Produce as output only the lines below starting at the line with "ATOM 66 N N" and continuing through the line with "ATOM 74 N N", each one exactly as written.

═════ DATA TO USE ═════

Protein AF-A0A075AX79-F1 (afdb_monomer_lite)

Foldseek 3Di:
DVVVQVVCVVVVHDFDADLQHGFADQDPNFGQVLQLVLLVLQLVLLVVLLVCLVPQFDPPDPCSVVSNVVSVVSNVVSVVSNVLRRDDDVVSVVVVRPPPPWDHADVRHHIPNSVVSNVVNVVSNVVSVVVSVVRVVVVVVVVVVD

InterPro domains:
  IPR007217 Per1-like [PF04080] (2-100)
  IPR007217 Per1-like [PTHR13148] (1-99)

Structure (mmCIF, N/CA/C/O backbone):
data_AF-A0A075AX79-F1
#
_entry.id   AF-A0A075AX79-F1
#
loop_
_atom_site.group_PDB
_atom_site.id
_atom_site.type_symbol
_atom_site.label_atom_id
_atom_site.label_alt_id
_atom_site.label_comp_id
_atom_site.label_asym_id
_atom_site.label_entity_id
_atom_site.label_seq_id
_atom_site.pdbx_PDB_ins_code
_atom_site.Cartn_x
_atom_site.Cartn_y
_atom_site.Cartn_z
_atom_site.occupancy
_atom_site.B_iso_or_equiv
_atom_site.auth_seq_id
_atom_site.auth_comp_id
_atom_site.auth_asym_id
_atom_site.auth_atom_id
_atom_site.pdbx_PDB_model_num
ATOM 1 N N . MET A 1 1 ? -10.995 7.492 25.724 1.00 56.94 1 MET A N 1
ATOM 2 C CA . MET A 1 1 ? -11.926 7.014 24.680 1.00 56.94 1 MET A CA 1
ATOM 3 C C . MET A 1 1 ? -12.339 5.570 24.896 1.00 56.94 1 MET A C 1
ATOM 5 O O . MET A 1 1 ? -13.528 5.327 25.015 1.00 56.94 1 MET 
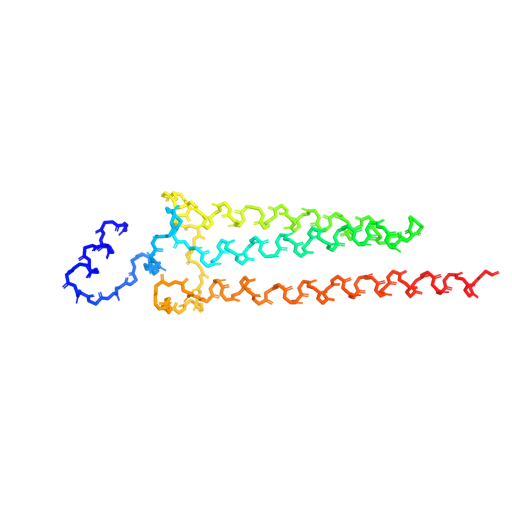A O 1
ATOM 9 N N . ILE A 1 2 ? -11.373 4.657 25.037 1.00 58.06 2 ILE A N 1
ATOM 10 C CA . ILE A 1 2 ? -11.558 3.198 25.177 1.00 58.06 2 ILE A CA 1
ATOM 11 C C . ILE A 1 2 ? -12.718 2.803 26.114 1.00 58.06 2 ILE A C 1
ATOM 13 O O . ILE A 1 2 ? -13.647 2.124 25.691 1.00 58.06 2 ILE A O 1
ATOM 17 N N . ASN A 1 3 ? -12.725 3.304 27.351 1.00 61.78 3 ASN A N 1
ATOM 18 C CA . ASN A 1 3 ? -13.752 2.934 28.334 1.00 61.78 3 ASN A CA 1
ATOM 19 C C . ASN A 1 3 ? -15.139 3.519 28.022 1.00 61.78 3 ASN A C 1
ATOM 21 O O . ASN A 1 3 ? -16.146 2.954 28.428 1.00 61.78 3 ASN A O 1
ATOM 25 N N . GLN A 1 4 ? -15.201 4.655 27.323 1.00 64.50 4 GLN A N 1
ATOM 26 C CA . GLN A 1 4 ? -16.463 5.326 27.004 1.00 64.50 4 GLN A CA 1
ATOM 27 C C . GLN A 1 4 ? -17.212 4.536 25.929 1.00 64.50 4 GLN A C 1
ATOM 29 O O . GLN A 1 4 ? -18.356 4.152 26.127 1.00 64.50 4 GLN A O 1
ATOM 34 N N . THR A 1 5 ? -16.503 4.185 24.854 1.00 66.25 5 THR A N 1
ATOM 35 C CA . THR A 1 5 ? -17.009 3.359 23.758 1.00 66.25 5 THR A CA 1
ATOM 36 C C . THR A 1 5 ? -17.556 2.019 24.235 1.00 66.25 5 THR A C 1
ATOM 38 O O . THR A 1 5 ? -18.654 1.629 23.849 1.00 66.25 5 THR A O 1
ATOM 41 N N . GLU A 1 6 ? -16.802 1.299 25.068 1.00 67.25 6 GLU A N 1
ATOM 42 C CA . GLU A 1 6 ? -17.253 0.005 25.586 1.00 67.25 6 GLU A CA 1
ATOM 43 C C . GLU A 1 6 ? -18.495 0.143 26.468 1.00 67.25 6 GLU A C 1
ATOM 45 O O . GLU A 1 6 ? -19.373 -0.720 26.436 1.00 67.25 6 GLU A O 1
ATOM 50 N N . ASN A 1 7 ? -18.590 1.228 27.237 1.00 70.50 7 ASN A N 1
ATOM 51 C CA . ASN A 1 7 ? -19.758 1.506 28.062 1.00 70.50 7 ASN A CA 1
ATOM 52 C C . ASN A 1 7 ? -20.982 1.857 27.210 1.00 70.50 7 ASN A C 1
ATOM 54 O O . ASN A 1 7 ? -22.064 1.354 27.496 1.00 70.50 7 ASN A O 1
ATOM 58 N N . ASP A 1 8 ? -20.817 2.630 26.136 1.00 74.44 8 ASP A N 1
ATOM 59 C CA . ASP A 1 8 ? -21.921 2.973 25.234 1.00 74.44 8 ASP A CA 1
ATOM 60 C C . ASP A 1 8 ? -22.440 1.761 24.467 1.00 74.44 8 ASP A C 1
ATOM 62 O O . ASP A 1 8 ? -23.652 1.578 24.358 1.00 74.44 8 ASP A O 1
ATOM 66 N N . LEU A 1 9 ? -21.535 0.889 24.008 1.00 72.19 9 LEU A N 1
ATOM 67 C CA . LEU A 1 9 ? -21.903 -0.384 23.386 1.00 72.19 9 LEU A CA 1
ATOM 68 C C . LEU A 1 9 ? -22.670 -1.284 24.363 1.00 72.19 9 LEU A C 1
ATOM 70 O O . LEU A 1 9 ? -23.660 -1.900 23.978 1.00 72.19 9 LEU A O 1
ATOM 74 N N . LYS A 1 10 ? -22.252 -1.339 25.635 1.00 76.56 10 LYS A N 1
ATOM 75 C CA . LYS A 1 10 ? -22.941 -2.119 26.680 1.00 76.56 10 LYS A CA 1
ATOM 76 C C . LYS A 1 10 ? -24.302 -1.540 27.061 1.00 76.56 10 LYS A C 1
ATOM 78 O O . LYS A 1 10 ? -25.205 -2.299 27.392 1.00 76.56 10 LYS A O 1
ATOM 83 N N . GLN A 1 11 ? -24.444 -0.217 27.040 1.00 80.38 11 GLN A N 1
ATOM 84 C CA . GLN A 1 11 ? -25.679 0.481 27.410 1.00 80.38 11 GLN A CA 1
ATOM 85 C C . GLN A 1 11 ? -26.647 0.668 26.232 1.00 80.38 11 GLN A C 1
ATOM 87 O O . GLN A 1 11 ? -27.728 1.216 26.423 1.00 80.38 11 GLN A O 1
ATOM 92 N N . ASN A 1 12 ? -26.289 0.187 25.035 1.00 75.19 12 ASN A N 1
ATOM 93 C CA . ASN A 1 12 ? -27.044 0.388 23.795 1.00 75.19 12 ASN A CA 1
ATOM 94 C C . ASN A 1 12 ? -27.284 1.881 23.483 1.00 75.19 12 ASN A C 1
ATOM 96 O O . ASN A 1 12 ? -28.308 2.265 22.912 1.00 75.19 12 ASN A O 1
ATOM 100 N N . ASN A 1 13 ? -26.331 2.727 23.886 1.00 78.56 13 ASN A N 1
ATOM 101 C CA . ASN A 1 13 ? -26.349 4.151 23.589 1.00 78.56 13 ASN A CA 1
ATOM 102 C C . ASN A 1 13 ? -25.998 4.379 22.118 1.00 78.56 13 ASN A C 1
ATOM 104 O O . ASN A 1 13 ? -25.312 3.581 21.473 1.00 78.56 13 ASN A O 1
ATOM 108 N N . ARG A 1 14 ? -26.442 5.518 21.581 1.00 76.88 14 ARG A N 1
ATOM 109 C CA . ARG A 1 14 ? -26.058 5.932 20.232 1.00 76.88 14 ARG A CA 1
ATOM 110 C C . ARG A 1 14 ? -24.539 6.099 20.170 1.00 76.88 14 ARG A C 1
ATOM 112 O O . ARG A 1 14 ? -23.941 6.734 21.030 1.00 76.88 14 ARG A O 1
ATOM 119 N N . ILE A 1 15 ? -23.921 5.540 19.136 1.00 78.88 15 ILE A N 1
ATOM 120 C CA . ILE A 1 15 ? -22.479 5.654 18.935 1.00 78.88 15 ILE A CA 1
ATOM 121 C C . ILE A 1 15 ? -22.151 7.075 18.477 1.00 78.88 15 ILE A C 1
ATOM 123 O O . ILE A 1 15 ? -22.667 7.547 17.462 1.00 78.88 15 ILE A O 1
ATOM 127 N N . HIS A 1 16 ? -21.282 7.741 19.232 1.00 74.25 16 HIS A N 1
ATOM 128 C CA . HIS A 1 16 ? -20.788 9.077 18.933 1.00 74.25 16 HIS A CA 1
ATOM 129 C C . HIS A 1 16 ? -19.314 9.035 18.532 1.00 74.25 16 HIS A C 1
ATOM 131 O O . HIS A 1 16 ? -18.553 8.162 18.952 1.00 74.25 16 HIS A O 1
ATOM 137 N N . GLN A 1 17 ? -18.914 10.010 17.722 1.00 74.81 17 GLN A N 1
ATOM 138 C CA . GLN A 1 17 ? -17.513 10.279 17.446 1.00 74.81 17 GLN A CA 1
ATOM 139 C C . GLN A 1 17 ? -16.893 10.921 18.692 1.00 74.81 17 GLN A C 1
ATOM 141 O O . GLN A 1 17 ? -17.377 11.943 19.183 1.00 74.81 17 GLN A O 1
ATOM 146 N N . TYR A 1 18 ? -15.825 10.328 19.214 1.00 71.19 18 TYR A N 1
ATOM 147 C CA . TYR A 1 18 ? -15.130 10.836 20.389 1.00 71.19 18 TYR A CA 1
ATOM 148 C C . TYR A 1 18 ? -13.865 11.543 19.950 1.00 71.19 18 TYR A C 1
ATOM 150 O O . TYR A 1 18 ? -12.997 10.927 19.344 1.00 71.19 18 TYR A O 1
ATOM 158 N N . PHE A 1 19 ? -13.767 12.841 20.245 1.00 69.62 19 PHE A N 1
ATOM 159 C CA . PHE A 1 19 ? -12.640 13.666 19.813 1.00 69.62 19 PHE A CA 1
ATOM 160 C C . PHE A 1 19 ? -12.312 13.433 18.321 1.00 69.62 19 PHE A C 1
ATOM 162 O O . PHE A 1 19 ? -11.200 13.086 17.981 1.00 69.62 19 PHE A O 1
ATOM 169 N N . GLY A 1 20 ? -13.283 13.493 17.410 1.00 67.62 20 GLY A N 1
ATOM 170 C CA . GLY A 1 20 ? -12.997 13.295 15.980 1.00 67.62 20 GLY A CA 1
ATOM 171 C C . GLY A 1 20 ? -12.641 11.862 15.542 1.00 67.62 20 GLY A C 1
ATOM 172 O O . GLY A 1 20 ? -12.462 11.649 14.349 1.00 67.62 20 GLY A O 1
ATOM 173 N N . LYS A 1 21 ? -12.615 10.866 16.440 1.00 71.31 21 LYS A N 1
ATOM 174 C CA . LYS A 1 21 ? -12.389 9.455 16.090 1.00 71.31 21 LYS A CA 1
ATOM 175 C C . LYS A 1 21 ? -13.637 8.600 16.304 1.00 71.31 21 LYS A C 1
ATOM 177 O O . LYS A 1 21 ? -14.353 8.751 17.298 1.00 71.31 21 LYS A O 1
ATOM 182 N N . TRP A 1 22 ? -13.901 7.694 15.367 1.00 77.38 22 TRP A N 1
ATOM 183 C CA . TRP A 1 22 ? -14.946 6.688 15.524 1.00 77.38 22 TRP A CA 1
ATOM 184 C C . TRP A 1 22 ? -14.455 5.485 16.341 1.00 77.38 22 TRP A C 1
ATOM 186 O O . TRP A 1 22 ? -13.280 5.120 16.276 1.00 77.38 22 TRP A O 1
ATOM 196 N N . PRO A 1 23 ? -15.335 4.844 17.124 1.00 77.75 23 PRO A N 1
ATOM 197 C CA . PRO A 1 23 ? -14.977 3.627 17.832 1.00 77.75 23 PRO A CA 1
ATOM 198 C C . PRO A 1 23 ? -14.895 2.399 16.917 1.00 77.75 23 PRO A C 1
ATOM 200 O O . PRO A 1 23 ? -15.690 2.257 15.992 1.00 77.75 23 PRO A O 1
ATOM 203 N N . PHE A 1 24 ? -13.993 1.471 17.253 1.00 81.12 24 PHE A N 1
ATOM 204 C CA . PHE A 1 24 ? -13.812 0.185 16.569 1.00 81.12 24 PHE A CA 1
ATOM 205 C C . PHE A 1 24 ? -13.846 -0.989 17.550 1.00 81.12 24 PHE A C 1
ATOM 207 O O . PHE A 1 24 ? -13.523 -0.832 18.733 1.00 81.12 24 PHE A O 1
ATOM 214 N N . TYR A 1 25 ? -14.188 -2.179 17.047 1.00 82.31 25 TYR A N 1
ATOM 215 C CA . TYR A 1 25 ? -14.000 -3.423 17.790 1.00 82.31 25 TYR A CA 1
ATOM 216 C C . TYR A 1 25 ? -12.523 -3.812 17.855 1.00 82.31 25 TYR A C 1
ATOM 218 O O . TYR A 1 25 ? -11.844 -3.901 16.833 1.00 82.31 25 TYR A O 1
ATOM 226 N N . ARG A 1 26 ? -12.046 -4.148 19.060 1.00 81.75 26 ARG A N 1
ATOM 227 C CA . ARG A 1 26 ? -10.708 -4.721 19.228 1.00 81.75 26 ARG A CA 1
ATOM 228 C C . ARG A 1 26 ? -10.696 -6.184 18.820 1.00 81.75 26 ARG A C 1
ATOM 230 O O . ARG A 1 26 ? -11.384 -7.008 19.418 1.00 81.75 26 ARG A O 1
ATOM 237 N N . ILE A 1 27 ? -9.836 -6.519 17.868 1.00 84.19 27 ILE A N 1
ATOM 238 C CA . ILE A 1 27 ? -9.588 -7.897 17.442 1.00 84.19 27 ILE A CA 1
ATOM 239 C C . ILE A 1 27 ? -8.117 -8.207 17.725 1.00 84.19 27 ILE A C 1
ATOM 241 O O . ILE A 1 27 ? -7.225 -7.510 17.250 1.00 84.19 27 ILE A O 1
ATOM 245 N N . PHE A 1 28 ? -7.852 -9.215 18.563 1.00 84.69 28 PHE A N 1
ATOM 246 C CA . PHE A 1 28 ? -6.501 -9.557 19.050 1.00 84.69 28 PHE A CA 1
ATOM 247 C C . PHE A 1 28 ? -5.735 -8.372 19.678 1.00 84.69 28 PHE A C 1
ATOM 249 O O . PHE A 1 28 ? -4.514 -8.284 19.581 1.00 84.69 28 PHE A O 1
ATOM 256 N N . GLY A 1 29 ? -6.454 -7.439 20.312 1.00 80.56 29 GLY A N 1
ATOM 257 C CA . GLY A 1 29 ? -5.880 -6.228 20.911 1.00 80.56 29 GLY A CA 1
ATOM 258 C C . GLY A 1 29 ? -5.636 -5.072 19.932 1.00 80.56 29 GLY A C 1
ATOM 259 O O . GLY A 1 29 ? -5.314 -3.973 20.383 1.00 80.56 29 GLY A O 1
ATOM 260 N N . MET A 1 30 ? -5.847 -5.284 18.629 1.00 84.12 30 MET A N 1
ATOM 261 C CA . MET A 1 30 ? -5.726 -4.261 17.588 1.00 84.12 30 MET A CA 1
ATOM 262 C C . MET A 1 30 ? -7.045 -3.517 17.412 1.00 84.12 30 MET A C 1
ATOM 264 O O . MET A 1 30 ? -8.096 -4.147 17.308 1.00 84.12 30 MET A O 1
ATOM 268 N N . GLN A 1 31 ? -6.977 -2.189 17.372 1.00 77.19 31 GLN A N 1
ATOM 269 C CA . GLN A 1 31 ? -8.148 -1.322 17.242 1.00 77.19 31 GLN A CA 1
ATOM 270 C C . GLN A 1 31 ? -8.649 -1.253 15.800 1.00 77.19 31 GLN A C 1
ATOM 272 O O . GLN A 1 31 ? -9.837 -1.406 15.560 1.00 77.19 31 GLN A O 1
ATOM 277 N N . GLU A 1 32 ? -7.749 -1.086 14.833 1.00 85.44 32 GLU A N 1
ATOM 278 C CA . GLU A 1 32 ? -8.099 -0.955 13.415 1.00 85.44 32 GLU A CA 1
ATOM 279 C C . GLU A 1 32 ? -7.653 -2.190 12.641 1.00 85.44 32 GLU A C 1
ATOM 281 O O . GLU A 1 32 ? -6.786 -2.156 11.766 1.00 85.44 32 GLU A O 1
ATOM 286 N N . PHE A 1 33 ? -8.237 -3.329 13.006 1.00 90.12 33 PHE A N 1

═════

[ANSWER SPACE]
ATOM 66 N N . LEU A 1 9 ? -21.535 0.889 24.008 1.00 72.19 9 LEU A N 1
ATOM 67 C CA . LEU A 1 9 ? -21.903 -0.384 23.386 1.00 72.19 9 LEU A CA 1
ATOM 68 C C . LEU A 1 9 ? -22.670 -1.284 24.363 1.00 72.19 9 LEU A C 1
ATOM 70 O O . LEU A 1 9 ? -23.660 -1.900 23.978 1.00 72.19 9 LEU A O 1
ATOM 74 N N . LYS A 1 10 ? -22.252 -1.339 25.635 1.00 76.56 10 LYS A N 1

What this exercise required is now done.